> _EXERCISE INSTRUCTIONS_
Beginning with the line that contains "ATOM 20 N N . CYS" in the material below, print each line exactly until the line that contains "ATOM 42 O O" has been printed, then stop.
####
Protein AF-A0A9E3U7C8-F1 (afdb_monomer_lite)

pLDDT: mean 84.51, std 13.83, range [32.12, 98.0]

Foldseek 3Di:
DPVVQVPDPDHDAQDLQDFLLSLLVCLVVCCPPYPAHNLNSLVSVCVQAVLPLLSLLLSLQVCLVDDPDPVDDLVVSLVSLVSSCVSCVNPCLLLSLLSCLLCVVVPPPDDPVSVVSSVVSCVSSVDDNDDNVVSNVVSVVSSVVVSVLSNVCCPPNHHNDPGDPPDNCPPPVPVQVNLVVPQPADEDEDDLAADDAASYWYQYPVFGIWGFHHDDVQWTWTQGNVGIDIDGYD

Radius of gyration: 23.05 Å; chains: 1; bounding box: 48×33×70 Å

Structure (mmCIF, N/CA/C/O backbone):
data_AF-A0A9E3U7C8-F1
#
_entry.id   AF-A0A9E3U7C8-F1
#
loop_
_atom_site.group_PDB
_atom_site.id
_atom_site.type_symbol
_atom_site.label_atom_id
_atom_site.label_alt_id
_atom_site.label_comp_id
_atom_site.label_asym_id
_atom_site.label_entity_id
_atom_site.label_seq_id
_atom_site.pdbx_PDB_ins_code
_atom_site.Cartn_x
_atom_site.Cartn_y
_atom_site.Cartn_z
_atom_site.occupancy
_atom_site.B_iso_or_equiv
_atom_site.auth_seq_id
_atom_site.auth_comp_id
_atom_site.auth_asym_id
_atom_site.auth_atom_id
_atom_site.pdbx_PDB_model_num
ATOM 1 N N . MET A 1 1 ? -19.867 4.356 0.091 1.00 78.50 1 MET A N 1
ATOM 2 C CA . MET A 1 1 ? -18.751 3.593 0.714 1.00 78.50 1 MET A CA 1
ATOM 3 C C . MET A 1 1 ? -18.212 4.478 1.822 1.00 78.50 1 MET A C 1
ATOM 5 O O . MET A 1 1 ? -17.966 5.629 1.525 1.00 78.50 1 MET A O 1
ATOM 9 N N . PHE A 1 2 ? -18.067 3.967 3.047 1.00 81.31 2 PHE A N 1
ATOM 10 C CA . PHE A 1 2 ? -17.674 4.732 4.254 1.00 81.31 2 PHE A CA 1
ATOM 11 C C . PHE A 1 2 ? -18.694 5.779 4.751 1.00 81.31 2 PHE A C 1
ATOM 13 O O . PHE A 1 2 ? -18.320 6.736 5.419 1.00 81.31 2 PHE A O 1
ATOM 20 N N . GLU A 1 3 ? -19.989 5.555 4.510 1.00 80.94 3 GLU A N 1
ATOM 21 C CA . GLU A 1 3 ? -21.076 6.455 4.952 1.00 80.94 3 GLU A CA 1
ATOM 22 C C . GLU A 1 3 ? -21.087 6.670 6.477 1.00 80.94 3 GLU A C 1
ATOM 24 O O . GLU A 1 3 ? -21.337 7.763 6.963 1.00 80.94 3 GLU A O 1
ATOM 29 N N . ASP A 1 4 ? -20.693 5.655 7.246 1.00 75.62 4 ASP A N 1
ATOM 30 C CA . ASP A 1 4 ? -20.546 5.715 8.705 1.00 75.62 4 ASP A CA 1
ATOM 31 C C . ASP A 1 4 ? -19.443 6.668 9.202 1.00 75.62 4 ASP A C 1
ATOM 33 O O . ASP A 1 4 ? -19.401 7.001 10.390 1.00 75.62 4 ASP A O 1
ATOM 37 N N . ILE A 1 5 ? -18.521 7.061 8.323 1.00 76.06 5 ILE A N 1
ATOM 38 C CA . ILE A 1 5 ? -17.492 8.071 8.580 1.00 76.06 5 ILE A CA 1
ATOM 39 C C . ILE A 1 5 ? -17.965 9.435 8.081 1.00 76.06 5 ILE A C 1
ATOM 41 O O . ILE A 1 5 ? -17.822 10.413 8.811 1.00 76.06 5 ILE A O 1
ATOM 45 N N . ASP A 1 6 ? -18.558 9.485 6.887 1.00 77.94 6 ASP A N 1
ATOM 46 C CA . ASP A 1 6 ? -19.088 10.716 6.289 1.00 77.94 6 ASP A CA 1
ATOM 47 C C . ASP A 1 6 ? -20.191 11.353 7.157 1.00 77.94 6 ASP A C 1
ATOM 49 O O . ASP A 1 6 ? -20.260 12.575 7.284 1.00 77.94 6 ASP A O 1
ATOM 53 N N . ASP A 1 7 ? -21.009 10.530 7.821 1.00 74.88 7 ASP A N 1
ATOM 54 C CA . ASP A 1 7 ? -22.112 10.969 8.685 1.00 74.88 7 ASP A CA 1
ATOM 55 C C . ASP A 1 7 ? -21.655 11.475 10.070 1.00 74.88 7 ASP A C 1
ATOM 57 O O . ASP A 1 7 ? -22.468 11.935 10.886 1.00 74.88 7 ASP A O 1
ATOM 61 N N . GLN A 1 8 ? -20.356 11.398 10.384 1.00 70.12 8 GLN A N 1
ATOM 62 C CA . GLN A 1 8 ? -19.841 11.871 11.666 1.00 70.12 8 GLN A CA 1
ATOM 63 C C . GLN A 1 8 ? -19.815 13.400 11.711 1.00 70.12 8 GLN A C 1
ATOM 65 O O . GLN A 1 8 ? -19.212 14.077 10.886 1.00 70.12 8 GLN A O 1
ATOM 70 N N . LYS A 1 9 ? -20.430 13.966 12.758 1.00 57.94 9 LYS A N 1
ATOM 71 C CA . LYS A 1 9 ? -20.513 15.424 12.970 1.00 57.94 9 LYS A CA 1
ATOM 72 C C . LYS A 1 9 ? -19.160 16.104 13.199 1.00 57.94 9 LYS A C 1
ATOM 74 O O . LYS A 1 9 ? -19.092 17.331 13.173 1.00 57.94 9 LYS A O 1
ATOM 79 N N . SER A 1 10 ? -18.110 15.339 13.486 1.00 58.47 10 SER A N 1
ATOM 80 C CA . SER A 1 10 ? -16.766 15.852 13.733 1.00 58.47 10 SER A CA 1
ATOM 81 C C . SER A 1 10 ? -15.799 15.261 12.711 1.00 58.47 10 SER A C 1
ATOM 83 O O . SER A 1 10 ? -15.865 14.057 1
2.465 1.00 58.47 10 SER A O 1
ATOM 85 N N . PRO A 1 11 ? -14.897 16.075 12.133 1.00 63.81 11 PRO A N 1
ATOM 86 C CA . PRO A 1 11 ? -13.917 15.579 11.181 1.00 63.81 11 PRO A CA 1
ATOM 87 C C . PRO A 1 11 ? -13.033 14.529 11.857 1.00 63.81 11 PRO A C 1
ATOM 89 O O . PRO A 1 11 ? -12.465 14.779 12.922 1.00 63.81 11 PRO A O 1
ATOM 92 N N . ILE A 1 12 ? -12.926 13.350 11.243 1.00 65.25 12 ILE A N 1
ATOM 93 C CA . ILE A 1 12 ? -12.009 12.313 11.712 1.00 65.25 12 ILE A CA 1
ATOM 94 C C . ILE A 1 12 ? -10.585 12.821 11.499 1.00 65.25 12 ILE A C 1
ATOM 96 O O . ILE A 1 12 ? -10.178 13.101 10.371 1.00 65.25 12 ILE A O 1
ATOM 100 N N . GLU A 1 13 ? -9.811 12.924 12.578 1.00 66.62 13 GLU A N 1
####
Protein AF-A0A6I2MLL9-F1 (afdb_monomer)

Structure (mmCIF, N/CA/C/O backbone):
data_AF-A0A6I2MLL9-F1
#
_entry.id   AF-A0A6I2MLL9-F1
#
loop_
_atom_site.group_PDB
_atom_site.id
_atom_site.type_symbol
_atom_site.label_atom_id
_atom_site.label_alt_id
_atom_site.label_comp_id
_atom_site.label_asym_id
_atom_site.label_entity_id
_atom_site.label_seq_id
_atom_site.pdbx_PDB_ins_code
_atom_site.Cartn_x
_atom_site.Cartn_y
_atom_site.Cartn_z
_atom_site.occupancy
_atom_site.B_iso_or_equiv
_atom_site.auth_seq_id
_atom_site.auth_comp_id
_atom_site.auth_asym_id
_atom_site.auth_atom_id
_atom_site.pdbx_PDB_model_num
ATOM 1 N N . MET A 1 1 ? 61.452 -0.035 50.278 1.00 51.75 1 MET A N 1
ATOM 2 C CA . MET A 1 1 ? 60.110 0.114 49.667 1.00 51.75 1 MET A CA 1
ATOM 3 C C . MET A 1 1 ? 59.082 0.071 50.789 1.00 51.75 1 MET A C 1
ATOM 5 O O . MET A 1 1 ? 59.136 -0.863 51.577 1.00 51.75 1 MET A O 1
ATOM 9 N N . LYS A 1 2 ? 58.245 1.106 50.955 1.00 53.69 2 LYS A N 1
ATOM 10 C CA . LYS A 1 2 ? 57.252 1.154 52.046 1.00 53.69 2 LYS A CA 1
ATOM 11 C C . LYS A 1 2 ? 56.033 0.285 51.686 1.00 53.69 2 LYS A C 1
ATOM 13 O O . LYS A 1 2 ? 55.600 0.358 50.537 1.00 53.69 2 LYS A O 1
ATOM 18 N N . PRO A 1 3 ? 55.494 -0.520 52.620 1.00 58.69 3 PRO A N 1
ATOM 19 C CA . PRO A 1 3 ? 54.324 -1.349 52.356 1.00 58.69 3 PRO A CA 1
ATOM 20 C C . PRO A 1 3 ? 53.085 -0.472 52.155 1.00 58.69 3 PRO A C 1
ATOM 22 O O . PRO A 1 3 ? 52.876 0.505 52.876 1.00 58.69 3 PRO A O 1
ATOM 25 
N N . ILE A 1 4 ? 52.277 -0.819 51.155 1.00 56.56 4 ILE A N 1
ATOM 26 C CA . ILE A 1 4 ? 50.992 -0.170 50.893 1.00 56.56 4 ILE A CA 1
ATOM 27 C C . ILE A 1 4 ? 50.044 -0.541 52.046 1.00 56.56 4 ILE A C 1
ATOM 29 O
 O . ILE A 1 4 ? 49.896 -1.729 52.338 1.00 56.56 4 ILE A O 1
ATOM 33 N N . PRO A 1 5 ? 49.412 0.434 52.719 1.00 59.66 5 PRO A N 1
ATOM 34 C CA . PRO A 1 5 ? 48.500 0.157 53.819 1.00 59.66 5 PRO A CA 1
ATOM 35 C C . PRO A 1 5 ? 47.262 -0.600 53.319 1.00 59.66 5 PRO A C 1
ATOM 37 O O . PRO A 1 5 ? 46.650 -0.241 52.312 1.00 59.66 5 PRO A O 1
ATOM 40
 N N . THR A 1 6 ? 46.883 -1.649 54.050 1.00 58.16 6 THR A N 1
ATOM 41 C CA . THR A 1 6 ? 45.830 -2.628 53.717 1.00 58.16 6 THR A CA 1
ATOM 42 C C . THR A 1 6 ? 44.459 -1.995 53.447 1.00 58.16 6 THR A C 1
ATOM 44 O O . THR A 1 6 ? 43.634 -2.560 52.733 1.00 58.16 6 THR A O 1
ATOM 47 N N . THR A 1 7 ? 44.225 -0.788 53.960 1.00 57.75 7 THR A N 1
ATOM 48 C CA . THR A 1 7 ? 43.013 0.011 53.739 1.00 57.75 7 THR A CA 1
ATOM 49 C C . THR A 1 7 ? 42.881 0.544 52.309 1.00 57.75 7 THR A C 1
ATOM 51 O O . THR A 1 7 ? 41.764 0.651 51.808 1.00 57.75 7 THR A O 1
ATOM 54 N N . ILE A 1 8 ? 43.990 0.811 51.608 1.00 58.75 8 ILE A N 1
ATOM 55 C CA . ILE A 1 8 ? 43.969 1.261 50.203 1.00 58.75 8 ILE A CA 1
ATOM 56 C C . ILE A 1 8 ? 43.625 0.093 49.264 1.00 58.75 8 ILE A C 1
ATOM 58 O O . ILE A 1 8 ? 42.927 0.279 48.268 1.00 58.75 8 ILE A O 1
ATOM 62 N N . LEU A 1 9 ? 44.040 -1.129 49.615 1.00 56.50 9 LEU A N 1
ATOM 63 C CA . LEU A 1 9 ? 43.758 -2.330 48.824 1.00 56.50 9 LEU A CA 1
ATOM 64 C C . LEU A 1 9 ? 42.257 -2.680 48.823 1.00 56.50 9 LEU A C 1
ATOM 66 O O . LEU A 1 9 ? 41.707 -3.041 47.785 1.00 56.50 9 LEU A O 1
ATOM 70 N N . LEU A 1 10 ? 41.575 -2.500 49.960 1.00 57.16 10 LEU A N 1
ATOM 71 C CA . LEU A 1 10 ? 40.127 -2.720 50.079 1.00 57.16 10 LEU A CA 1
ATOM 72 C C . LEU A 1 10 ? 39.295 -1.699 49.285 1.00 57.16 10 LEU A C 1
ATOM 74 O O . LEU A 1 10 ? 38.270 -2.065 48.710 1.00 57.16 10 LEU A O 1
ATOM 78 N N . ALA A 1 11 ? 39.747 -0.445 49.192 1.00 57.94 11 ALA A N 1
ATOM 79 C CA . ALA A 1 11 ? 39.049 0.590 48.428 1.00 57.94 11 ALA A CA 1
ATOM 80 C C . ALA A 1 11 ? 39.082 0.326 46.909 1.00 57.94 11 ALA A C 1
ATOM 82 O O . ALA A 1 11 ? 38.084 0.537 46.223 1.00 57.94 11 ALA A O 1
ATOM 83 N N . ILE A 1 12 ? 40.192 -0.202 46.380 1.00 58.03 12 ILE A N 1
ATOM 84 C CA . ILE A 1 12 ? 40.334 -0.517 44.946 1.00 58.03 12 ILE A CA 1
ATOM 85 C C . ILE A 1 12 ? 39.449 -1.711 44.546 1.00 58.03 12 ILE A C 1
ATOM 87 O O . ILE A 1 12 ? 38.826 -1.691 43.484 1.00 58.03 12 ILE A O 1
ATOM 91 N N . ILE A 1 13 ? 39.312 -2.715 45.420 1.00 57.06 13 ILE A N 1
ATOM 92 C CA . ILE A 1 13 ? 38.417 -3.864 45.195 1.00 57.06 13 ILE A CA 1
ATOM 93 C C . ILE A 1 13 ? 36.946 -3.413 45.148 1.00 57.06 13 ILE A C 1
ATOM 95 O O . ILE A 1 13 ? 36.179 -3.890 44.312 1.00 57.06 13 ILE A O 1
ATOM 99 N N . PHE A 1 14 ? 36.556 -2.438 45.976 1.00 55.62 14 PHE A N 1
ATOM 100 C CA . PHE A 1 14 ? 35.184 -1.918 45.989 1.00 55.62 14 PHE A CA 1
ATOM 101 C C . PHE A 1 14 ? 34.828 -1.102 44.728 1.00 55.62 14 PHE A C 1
####
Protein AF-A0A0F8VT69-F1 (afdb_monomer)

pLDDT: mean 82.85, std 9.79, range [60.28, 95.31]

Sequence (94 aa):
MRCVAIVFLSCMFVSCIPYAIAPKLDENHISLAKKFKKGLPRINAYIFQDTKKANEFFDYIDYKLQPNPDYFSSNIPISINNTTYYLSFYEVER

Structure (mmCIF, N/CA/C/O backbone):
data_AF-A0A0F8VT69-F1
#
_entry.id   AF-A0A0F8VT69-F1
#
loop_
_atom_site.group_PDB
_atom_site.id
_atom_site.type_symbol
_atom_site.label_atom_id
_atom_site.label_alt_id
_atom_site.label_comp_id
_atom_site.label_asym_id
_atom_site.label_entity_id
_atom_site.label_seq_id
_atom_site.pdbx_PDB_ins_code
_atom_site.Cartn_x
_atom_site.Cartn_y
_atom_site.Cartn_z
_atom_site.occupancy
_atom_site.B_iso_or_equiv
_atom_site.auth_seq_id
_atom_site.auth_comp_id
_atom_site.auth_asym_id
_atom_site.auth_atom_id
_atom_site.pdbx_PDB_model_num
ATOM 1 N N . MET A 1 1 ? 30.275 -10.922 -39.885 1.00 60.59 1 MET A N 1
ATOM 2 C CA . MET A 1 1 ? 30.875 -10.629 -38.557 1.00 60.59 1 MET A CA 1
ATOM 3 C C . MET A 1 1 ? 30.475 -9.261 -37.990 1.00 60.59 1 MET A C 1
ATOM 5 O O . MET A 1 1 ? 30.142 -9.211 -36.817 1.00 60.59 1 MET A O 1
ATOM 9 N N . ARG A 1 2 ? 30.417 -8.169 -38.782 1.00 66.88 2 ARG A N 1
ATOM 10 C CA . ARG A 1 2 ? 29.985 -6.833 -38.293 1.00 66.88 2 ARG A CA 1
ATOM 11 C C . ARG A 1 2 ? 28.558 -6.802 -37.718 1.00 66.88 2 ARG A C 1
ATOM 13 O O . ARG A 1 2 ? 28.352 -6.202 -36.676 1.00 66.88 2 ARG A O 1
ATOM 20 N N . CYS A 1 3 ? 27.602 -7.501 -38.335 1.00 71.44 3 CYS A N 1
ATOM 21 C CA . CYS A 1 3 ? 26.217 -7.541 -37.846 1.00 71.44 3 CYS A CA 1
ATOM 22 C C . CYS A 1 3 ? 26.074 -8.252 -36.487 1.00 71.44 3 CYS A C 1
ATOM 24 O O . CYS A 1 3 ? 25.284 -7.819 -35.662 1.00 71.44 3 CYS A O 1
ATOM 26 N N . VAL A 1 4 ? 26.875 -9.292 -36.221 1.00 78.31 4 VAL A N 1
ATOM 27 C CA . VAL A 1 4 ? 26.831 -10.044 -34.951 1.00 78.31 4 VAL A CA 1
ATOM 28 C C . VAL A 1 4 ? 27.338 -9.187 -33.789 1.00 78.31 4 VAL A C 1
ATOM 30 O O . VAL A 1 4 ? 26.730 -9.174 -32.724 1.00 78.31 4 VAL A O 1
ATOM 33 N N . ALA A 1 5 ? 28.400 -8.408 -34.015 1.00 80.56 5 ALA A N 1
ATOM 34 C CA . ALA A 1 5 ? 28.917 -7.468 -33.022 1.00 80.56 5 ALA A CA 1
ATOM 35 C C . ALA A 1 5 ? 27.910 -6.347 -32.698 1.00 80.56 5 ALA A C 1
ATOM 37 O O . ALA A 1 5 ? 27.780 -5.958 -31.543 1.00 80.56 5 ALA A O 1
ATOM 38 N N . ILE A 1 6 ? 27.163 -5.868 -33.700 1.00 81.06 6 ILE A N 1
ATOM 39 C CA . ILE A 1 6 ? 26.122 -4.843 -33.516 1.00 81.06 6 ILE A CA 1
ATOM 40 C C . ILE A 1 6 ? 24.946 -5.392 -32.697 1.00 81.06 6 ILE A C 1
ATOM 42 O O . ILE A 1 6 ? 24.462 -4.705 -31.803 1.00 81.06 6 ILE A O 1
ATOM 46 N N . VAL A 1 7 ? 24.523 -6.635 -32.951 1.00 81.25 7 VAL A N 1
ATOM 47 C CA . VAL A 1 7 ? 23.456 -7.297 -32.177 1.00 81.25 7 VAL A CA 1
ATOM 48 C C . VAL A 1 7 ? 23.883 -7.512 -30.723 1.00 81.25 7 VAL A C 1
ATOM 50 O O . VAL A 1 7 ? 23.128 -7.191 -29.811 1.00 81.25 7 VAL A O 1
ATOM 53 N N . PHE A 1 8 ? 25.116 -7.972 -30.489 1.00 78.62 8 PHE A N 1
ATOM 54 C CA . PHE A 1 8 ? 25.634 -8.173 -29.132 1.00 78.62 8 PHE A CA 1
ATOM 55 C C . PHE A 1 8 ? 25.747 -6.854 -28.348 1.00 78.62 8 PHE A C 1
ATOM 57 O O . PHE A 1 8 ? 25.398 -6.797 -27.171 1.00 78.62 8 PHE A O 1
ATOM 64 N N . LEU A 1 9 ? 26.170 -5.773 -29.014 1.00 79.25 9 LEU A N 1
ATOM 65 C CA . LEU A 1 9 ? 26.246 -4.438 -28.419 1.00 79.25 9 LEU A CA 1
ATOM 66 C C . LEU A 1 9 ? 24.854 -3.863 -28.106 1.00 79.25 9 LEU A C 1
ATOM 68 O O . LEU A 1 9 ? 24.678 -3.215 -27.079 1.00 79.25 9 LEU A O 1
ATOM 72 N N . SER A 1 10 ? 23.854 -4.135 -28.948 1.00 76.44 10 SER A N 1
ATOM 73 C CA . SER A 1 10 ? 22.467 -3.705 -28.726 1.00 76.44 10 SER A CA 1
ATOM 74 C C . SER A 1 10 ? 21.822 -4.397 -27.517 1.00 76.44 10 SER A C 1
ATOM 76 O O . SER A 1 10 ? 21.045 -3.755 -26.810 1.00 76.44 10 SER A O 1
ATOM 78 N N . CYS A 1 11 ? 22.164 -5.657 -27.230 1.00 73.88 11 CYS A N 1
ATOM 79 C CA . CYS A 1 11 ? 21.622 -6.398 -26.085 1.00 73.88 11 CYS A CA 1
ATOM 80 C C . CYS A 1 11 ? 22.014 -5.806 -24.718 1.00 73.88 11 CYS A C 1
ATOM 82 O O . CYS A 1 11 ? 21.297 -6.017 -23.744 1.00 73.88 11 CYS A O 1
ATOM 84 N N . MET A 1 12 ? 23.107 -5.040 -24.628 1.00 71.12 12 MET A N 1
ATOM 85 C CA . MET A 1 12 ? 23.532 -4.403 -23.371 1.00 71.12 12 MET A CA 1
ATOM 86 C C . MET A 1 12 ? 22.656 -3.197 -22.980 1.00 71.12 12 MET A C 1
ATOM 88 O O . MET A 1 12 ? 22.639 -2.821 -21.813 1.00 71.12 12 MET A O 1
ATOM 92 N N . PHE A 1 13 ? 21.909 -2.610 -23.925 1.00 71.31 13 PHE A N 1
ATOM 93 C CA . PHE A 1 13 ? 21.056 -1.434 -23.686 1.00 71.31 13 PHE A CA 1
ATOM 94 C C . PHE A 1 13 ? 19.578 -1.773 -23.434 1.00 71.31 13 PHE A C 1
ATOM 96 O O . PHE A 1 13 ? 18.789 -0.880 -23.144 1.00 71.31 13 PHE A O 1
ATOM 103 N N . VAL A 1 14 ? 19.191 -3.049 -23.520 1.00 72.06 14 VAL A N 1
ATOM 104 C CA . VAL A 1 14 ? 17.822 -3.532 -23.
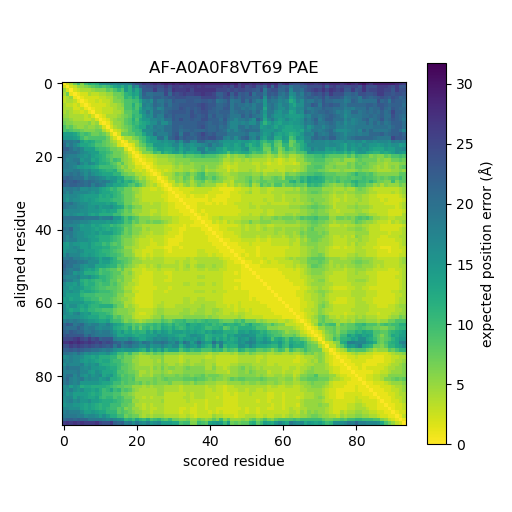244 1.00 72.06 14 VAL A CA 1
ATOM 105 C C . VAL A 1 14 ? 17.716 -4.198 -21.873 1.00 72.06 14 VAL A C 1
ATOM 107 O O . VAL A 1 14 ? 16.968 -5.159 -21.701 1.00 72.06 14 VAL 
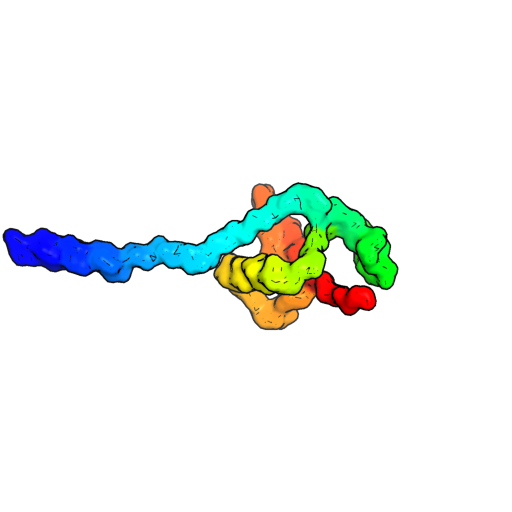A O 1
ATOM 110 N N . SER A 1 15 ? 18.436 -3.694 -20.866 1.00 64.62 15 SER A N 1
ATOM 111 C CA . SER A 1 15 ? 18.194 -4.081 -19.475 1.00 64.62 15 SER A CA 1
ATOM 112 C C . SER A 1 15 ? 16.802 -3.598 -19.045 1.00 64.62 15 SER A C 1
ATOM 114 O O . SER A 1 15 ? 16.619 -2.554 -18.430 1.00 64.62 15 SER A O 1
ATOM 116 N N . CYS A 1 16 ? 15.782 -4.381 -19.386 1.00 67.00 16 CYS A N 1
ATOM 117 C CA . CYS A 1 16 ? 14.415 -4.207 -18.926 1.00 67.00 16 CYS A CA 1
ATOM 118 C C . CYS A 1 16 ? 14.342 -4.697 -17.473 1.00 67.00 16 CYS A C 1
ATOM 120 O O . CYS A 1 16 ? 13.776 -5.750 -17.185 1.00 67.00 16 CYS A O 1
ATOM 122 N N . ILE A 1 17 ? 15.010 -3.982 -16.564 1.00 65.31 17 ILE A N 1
####
> _TASK RESPONSE_
ATOM 20 N N . CYS A 1 3 ? 27.602 -7.501 -38.335 1.00 71.44 3 CYS A N 1
ATOM 21 C CA . CYS A 1 3 ? 26.217 -7.541 -37.846 1.00 71.44 3 CYS A CA 1
ATOM 22 C C . CYS A 1 3 ? 26.074 -8.252 -36.487 1.00 71.44 3 CYS A C 1
ATOM 24 O O . CYS A 1 3 ? 25.284 -7.819 -35.662 1.00 71.44 3 CYS A O 1
ATOM 26 N N . VAL A 1 4 ? 26.875 -9.292 -36.221 1.00 78.31 4 VAL A N 1
ATOM 27 C CA . VAL A 1 4 ? 26.831 -10.044 -34.951 1.00 78.31 4 VAL A CA 1
ATOM 28 C C . VAL A 1 4 ? 27.338 -9.187 -33.789 1.00 78.31 4 VAL A C 1
ATOM 30 O O . VAL A 1 4 ? 26.730 -9.174 -32.724 1.00 78.31 4 VAL A O 1
ATOM 33 N N . ALA A 1 5 ? 28.400 -8.408 -34.015 1.00 80.56 5 ALA A N 1
ATOM 34 C CA . ALA A 1 5 ? 28.917 -7.468 -33.022 1.00 80.56 5 ALA A CA 1
ATOM 35 C C . ALA A 1 5 ? 27.910 -6.347 -32.698 1.00 80.56 5 ALA A C 1
ATOM 37 O O . ALA A 1 5 ? 27.780 -5.958 -31.543 1.00 80.56 5 ALA A O 1
ATOM 38 N N . ILE A 1 6 ? 27.163 -5.868 -33.700 1.00 81.06 6 ILE A N 1
ATOM 39 C CA . ILE A 1 6 ? 26.122 -4.843 -33.516 1.00 81.06 6 ILE A CA 1
ATOM 40 C C . ILE A 1 6 ? 24.946 -5.392 -32.697 1.00 81.06 6 ILE A C 1
ATOM 42 O O . ILE A 1 6 ? 24.462 -4.705 -31.803 1.00 81.06 6 ILE A O 1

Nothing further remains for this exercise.